The development of tight reservoirs has positive implications for mitigating energy security issues. The subject of this paper is the Wenchang Formation of the Lufeng 14-4 field. The Lufeng 14-4 oil field is located in the Lufeng Sag in the Pearl River Mouth Basin, approximately 216 km south-east of Hong Kong, with an overall NWW–SEE spreading pattern that is adjacent to the northern fault zone to the north and separated from the Hanjiang Sag by the Haifeng Uplift to the northeast, the Dongsha Uplift to the south, and the Huizhou Sag to the southwest. The stratigraphic amplitude is highly variable, the oil layers are deeper, and the structure is more complex. The Wenchang Formation is a terrestrial deposit with rapid longitudinal and transverse changes in the sand body, and the oil formation is affected by the changes in the sand body and the cutting of faults, resulting in poor lateral comparability. The Wenchang Formation, as a whole, is interpreted by logs to have a porosity of 10.2% to 14.9% (average porosity 12.6%) and a permeability of 2.4 mD to 52.6 mD (average permeability 16.5 mD), which is generally a low-porosity and extra-low to low-permeability reservoir. The Wenchang Formation, as the main formation for oil and gas exploration in the middle-deep Pearl River Mouth Basin, is rich in oil and gas resources. However, the lack of systematic studies on the impact of the various sub-depressional formations, depositional environments, and diagenetic environments on the reservoirs has restricted the exploration process (e.g., Qingming, 2021) [1].
Understanding reservoir properties (including evaluation of the fracability) and understanding the formation and geological evolution of hydrocarbon reservoirs is critical not only for successful oil and gas exploration and production, but is also central to basin-scale petroleum systems analysis and successful scientific understanding and characterization of a region’s active petroleum systems (e.g., Magoon & Dow, 1994; Burton et al., 2019; Schulz et al., 2021) [2,3,4].
Understanding basin-scale petroleum systems is critical in evaluating the prospects of conventional and unconventional reservoirs and can substantially contribute to exploration success (e.g., Bradshaw, 1993; Weimer et al., 1998; Mello et al., 2021) [5,6,7]. A petroleum systems approach encompasses both assessment of the present day reservoir properties (as explored in our work here), as well as understanding of the sedimentary basin evolution, ranging from deep-water deposition of sand during varying tectonic and climate states (e.g., Bjørlykke, 2014; Burton et al., 2023; Marghani et al., 2023) [8,9,10], organic matter deposition and subsequent microbial and thermal degradation (e.g., Peters & Cassa, 1994; Hackley & Cardott, 2016) [11,12], the influence of tectonism (including salt tectonism) on reservoir properties (e.g., Hollis, 2011; Soliva et al., 2016; Burton & Dafov, 2023) [13,14,15], and the general thermal history, fluid movement, and history of subsidence, erosion, and uplift of a prospective hydrocarbon basin (e.g., Hantschel & Kauerauf, 2009; Allen & Allen, 2013) [16,17]. Overall, much remains to be understood about the development, evolution, and properties of tight sandstone reservoirs (e.g., Shanley et al., 2004) [18].
Fracability evaluation is an important reference basis and key indicator for whether the reservoir can be effectively fractured to obtain economic production of oil and gas [19,20]. Most of the current fracability evaluations are based on shale reservoirs, while few studies have been conducted on tight sandstone reservoirs.

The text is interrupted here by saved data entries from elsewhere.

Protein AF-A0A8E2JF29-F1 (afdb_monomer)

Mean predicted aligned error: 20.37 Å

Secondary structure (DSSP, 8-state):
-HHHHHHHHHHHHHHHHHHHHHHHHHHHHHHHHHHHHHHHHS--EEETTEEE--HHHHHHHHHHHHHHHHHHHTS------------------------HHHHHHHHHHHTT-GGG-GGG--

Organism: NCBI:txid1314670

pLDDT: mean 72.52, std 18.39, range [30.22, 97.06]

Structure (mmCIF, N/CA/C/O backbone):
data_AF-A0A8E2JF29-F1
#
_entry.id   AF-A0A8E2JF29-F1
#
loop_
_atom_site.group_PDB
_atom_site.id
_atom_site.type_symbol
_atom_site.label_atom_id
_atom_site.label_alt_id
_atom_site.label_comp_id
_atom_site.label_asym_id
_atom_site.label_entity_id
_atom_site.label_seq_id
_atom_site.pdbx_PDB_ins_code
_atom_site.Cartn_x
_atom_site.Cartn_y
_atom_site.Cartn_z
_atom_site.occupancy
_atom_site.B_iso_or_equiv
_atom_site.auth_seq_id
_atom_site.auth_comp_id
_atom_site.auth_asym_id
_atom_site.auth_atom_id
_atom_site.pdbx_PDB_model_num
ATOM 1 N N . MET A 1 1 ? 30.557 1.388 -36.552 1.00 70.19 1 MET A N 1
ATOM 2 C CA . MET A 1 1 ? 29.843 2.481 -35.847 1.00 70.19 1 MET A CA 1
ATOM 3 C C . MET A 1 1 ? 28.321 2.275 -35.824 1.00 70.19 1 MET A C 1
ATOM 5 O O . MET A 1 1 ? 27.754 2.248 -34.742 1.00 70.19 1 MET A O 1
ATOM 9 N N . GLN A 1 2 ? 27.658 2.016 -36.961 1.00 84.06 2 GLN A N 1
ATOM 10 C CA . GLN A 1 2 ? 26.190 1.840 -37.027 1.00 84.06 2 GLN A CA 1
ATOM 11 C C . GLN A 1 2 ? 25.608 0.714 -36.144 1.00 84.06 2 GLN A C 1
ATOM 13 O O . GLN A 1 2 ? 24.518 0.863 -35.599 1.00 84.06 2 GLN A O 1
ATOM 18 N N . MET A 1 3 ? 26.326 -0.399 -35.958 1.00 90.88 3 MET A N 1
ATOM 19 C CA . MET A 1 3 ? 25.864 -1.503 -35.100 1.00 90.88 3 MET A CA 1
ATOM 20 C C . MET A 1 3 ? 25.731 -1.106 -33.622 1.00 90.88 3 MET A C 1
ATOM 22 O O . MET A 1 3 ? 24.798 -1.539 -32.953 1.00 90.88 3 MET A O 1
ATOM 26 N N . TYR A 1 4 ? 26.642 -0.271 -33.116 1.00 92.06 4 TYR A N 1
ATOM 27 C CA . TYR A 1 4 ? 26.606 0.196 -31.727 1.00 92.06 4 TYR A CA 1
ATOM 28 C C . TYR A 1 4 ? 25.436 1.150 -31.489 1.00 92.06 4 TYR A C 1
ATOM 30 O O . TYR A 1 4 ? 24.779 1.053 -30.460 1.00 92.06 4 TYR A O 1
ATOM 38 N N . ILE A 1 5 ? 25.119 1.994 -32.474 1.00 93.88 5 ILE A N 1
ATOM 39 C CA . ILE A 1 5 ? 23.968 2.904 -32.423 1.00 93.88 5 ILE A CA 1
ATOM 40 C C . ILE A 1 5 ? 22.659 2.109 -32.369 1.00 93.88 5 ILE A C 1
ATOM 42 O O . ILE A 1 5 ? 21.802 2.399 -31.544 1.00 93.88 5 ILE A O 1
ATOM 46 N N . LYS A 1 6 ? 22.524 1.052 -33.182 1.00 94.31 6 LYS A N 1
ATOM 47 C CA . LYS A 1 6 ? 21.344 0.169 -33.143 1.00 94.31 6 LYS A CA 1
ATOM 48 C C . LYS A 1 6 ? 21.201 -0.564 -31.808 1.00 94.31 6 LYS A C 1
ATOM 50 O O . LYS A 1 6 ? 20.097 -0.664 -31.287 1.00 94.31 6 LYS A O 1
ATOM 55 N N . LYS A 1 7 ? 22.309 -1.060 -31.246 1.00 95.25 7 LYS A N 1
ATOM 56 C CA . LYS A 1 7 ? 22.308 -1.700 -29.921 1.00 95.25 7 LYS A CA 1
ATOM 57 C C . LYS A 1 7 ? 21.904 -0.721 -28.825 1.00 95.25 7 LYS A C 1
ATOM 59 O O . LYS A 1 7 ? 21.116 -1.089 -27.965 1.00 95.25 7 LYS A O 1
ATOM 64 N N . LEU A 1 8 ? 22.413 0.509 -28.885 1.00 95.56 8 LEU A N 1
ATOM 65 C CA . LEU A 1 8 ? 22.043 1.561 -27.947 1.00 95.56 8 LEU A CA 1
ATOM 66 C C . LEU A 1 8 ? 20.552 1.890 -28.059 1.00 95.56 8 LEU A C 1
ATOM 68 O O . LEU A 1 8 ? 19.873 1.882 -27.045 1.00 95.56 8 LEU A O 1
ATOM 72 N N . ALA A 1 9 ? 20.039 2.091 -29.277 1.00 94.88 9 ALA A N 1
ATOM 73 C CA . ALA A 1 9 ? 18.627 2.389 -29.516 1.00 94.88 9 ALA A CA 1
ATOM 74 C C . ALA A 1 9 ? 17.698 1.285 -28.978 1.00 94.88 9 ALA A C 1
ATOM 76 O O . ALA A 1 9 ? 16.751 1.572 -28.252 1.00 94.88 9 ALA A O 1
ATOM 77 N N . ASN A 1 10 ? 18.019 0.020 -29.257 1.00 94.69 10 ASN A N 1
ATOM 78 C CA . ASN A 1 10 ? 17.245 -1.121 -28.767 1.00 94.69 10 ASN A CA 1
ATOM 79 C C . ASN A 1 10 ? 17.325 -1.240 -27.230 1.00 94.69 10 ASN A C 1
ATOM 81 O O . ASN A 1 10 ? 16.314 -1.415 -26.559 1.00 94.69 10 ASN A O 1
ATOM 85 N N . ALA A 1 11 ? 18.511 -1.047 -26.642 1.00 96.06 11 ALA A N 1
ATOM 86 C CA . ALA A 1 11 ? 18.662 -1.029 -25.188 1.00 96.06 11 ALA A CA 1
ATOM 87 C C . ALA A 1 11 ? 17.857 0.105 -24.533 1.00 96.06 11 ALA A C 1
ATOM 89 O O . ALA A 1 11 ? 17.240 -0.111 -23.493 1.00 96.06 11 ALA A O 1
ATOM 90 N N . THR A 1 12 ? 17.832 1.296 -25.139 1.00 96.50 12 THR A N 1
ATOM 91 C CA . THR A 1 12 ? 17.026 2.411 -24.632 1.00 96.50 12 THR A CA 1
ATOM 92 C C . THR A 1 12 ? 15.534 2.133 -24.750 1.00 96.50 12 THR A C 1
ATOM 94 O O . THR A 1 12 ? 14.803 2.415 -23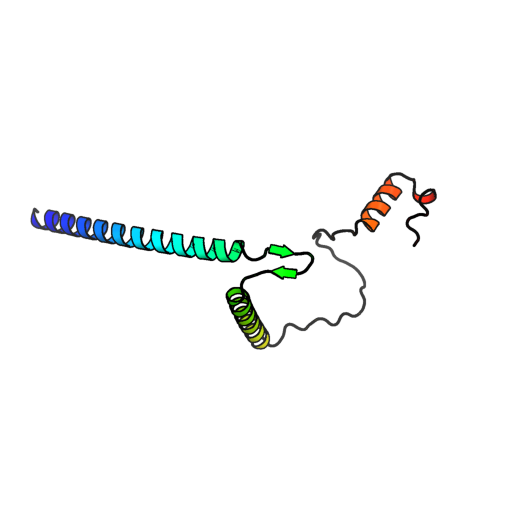.809 1.00 96.50 12 THR A O 1
ATOM 97 N N . GLU A 1 13 ? 15.083 1.546 -25.858 1.00 96.62 13 GLU A N 1
ATOM 98 C CA . GLU A 1 13 ? 13.678 1.189 -26.069 1.00 96.62 13 GLU A CA 1
ATOM 99 C C . GLU A 1 13 ? 13.197 0.179 -25.022 1.00 96.62 13 GLU A C 1
ATOM 101 O O . GLU A 1 13 ? 12.192 0.423 -24.356 1.00 96.62 13 GLU A O 1
ATOM 106 N N . ASN A 1 14 ? 13.977 -0.880 -24.780 1.00 96.25 14 ASN A N 1
ATOM 107 C CA . ASN A 1 14 ? 13.674 -1.858 -23.733 1.00 96.25 14 ASN A CA 1
ATOM 108 C C . ASN A 1 14 ? 13.677 -1.218 -22.339 1.00 96.25 14 ASN A C 1
ATOM 110 O O . ASN A 1 14 ? 12.756 -1.440 -21.562 1.00 96.25 14 ASN A O 1
ATOM 114 N N . ALA A 1 15 ? 14.654 -0.358 -22.033 1.00 96.69 15 ALA A N 1
ATOM 115 C CA . ALA A 1 15 ? 14.705 0.329 -20.743 1.00 96.69 15 ALA A CA 1
ATOM 116 C C . ALA A 1 15 ? 13.493 1.253 -20.519 1.00 96.69 15 ALA A C 1
ATOM 118 O O . ALA A 1 15 ? 12.992 1.362 -19.398 1.00 96.69 15 ALA A O 1
ATOM 119 N N . PHE A 1 16 ? 13.002 1.917 -21.571 1.00 97.06 16 PHE A N 1
ATOM 120 C CA . PHE A 1 16 ? 11.781 2.718 -21.491 1.00 97.06 16 PHE A CA 1
ATOM 121 C C . PHE A 1 16 ? 10.533 1.850 -21.328 1.00 97.06 16 PHE A C 1
ATOM 123 O O . PHE A 1 16 ? 9.676 2.198 -20.514 1.00 97.06 16 PHE A O 1
ATOM 130 N N . ALA A 1 17 ? 10.446 0.728 -22.045 1.00 97.00 17 ALA A N 1
ATOM 131 C CA . ALA A 1 17 ? 9.351 -0.227 -21.908 1.00 97.00 17 ALA A CA 1
ATOM 132 C C . ALA A 1 17 ? 9.283 -0.796 -20.479 1.00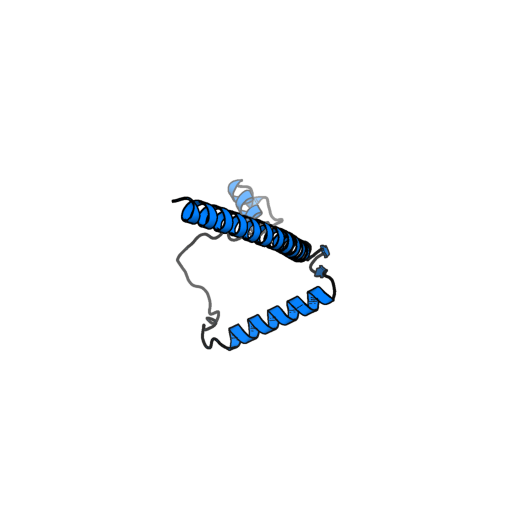 97.00 17 ALA A C 1
ATOM 134 O O . ALA A 1 17 ? 8.238 -0.703 -19.832 1.00 97.00 17 ALA A O 1
ATOM 135 N N . ASP A 1 18 ? 10.414 -1.264 -19.946 1.00 96.94 18 ASP A N 1
ATOM 136 C CA . ASP A 1 18 ? 10.531 -1.776 -18.578 1.00 96.94 18 ASP A CA 1
ATOM 137 C C . ASP A 1 18 ? 10.140 -0.710 -17.554 1.00 96.94 18 ASP A C 1
ATOM 139 O O . ASP A 1 18 ? 9.356 -0.962 -16.639 1.00 96.94 18 ASP A O 1
ATOM 143 N N . ARG A 1 19 ? 10.636 0.522 -17.722 1.00 97.06 19 ARG A N 1
ATOM 144 C CA . ARG A 1 19 ? 10.300 1.630 -16.822 1.00 97.06 19 ARG A CA 1
ATOM 145 C C . ARG A 1 19 ? 8.808 1.950 -16.860 1.00 97.06 19 ARG A C 1
ATOM 147 O O . ARG A 1 19 ? 8.232 2.214 -15.809 1.00 97.06 19 ARG A O 1
ATOM 154 N N . SER A 1 20 ? 8.190 1.941 -18.038 1.00 96.44 20 SER A N 1
ATOM 155 C CA . SER A 1 20 ? 6.752 2.179 -18.184 1.00 96.44 20 SER A CA 1
ATOM 156 C C . SER A 1 20 ? 5.932 1.100 -17.476 1.00 96.44 20 SER A C 1
ATOM 158 O O . SER A 1 20 ? 4.994 1.427 -16.752 1.00 96.44 20 SER A O 1
ATOM 160 N N . MET A 1 21 ? 6.306 -0.172 -17.639 1.00 96.88 21 MET A N 1
ATOM 161 C CA . MET A 1 21 ? 5.657 -1.300 -16.966 1.00 96.88 21 MET A CA 1
ATOM 162 C C . MET A 1 21 ? 5.772 -1.183 -15.440 1.00 96.88 21 MET A C 1
ATOM 164 O O . MET A 1 21 ? 4.762 -1.197 -14.739 1.00 96.88 21 MET A O 1
ATOM 168 N N . MET A 1 22 ? 6.986 -0.957 -14.932 1.00 96.62 22 MET A N 1
ATOM 169 C CA . MET A 1 22 ? 7.260 -0.833 -13.494 1.00 96.62 22 MET A CA 1
ATOM 170 C C . MET A 1 22 ? 6.550 0.364 -12.852 1.00 96.62 22 MET A C 1
ATOM 172 O O . MET A 1 22 ? 6.171 0.313 -11.682 1.00 96.62 22 MET A O 1
ATOM 176 N N . LEU A 1 23 ? 6.380 1.467 -13.588 1.00 96.50 23 LEU A N 1
ATOM 177 C CA . LEU A 1 23 ? 5.614 2.617 -13.109 1.00 96.50 23 LEU A CA 1
ATOM 178 C C . LEU A 1 23 ? 4.124 2.291 -13.005 1.00 96.50 23 LEU A C 1
ATOM 180 O O . LEU A 1 23 ? 3.531 2.583 -11.972 1.00 96.50 23 LEU A O 1
ATOM 184 N N . GLY A 1 24 ? 3.548 1.633 -14.015 1.00 95.12 24 GLY A N 1
ATOM 185 C CA . GLY A 1 24 ? 2.150 1.199 -13.971 1.00 95.12 24 GLY A CA 1
ATOM 186 C C . GLY A 1 24 ? 1.870 0.243 -12.808 1.00 95.12 24 GLY A C 1
ATOM 187 O O . GLY A 1 24 ? 0.906 0.429 -12.067 1.00 95.12 24 GLY A O 1
ATOM 188 N N . GLU A 1 25 ? 2.753 -0.733 -12.583 1.00 95.62 25 GLU A N 1
ATOM 189 C CA . GLU A 1 25 ? 2.652 -1.649 -11.440 1.00 95.62 25 GLU A CA 1
ATOM 190 C C . GLU A 1 25 ? 2.770 -0.915 -10.098 1.00 95.62 25 GLU A C 1
ATOM 192 O O . GLU A 1 25 ? 1.989 -1.167 -9.178 1.00 95.62 25 GLU A O 1
ATOM 197 N N . ASN A 1 26 ? 3.708 0.030 -9.978 1.00 94.06 26 ASN A N 1
ATOM 198 C CA . ASN A 1 26 ? 3.857 0.835 -8.766 1.00 94.06 26 ASN A CA 1
ATOM 199 C C . ASN A 1 26 ? 2.641 1.723 -8.494 1.00 94.06 26 ASN A C 1
ATOM 201 O O . ASN A 1 26 ? 2.255 1.866 -7.336 1.00 94.06 26 ASN A O 1
ATOM 205 N N . GLU A 1 27 ? 2.031 2.317 -9.519 1.00 94.62 27 GLU A N 1
ATOM 206 C CA . GLU A 1 27 ? 0.811 3.116 -9.369 1.00 94.62 27 GLU A CA 1
ATOM 207 C C . GLU A 1 27 ? -0.367 2.268 -8.883 1.00 94.62 27 GLU A C 1
ATOM 209 O O . GLU A 1 27 ? -1.123 2.696 -8.007 1.00 94.62 27 GLU A O 1
ATOM 214 N N . GLU A 1 28 ? -0.507 1.051 -9.406 1.00 92.38 28 GLU A N 1
ATOM 215 C CA . GLU A 1 28 ? -1.546 0.117 -8.981 1.00 92.38 28 GLU A CA 1
ATOM 216 C C . GLU A 1 28 ? -1.318 -0.353 -7.536 1.00 92.38 28 GLU A C 1
ATOM 218 O O . GLU A 1 28 ? -2.227 -0.299 -6.705 1.00 92.38 28 GLU A O 1
ATOM 223 N N . LEU A 1 29 ? -0.080 -0.708 -7.177 1.00 91.81 29 LEU A N 1
ATOM 224 C CA . LEU A 1 29 ? 0.284 -1.024 -5.793 1.00 91.81 29 LEU A CA 1
ATOM 225 C C . LEU A 1 29 ? 0.073 0.168 -4.859 1.00 91.81 29 LEU A C 1
ATOM 227 O O . LEU A 1 29 ? -0.375 -0.011 -3.727 1.00 91.81 29 LEU A O 1
ATOM 231 N N . PHE A 1 30 ? 0.382 1.384 -5.310 1.00 88.75 30 PHE A N 1
ATOM 232 C CA . PHE A 1 30 ? 0.143 2.599 -4.543 1.00 88.75 30 PHE A CA 1
ATOM 233 C C . PHE A 1 30 ? -1.351 2.797 -4.299 1.00 88.75 30 PHE A C 1
ATOM 235 O O . PHE A 1 30 ? -1.750 3.027 -3.162 1.00 88.75 30 PHE A O 1
ATOM 242 N N . ARG A 1 31 ? -2.193 2.608 -5.318 1.00 86.50 31 ARG A N 1
ATOM 243 C CA . ARG A 1 31 ? -3.655 2.663 -5.189 1.00 86.50 31 ARG A CA 1
ATOM 244 C C . ARG A 1 31 ? -4.168 1.642 -4.178 1.00 86.50 31 ARG A C 1
ATOM 246 O O . ARG A 1 31 ? -4.886 2.011 -3.254 1.00 86.50 31 ARG A O 1
ATOM 253 N N . GLN A 1 32 ? -3.723 0.392 -4.277 1.00 85.75 32 GLN A N 1
ATOM 254 C CA . GLN A 1 32 ? -4.096 -0.674 -3.342 1.00 85.75 32 GLN A CA 1
ATOM 255 C C . GLN A 1 32 ? -3.602 -0.405 -1.913 1.00 85.75 32 GLN A C 1
ATOM 257 O O . GLN A 1 32 ? -4.319 -0.652 -0.937 1.00 85.75 32 GLN A O 1
ATOM 262 N N . ASN A 1 33 ? -2.386 0.122 -1.767 1.00 84.69 33 ASN A N 1
ATOM 263 C CA . ASN A 1 33 ? -1.828 0.497 -0.473 1.00 84.69 33 ASN A CA 1
ATOM 264 C C . ASN A 1 33 ? -2.587 1.673 0.133 1.00 84.69 33 ASN A C 1
ATOM 266 O O . ASN A 1 33 ? -2.964 1.593 1.298 1.00 84.69 33 ASN A O 1
ATOM 270 N N . CYS A 1 34 ? -2.893 2.707 -0.646 1.00 78.38 34 CYS A N 1
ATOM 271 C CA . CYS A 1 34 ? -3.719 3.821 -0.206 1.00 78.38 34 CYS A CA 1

Enderlin et al. (2011) argued that material brittleness and toughness determine rock fracability and used Young’s modulus and Poisson’s ratio to simply characterize the fracability [21]. Chong (2010) introduced the brittleness index (BI) to characterize fracability and argued that fracability is strong where the BI is large [22]. However, the subsequent field practice showed that the places with a large brittleness index did not correspond to high-quality fractured layers one-by-one; to overcome the limitation of single factor, De et al. (2022) took fracture toughness into consideration in the fracability evaluation of sandstone [23]. Enderlin et al. (2011) considered factors such as ground stress anisotropy, natural fracture orientation, combined with logging data, compressive strength, and other mechanical parameter to discuss a comprehensive fracability evaluation index [21]. Fang et al. (2023) used hierarchical analysis to specify the influencing factors of fracturing, with shale brittleness and quartz content as reservoir factors, and natural fractures and diagenesis as geological factors [24]. Mullen et al. (2012) calculated the fracability index of shale by considering the sedimentary stratigraphy, stratigraphic properties, mineral distribution, weak surface orientation, and ground stress field [25]. Junliang et al. (2013) established a fracability evaluation method by using three rock mechanical parameters, Young’s modulus, Poisson’s ratio, and uniaxial tensile strength [26]. Li et al. (2022) and Bai et al. (2021) established a fracability evaluation method for shale gas using three aspects, including shale brittleness, fracture toughness, and natural weak surface, and divided it into three levels of fracability [27,28].
In light of the unknown reservoir properties of the Wenchang Formation in the Lufeng Sag and the absence of a systematic fracability evaluation model, this paper conducts experiments on microstructural characterization and mechanical testing. It is suggested that the fracability of tight sandstone reservoirs should take into account the size of the reservoir transformation volume and the difficulty in forming complex fracture networks. The brittleness index, tensile/shear strength factor, fracture toughness, and horizontal stress difference coefficient are proposed as fracability evaluation indexes of tight sandstone. It provides a theoretical approach as to whether the target reservoir can be effectively fractured.

2. Materials and Methods

2.1. Sample Preparation

Samples were collected from the Wenchang Formation in the Lufeng Sag at a depth of 4155.1–4172.1 m.

2.2. XRD Analysis

After grinding the rock sample to a particle size of less than 1 mm, the clay is separated by centrifugation and the oriented flakes are prepared. XRD measurements were performed on a MinFlexΠ polycrystalline X-ray diffractometer. A basic framework diagram of this assembly can be seen in Figure 1, which included an X-ray generator with a power of 3 KW, a ceramic X-ray tube with a power of 1.2 KW, and a Cu target vertical goniometer Q/2Q with a goniometric accuracy of 0.0001 degrees.

2.3. SEM

The specimens were mounted in the device and evacuated. The samples were imaged using a TM3030 benchtop electron microscope operating at 5 kev and 15 kev. At an accelerating voltage of 5 kev, the amplification is 100×, 200×, and 1000×. At an accelerating voltage of 15 kev, the amplification is 3000×.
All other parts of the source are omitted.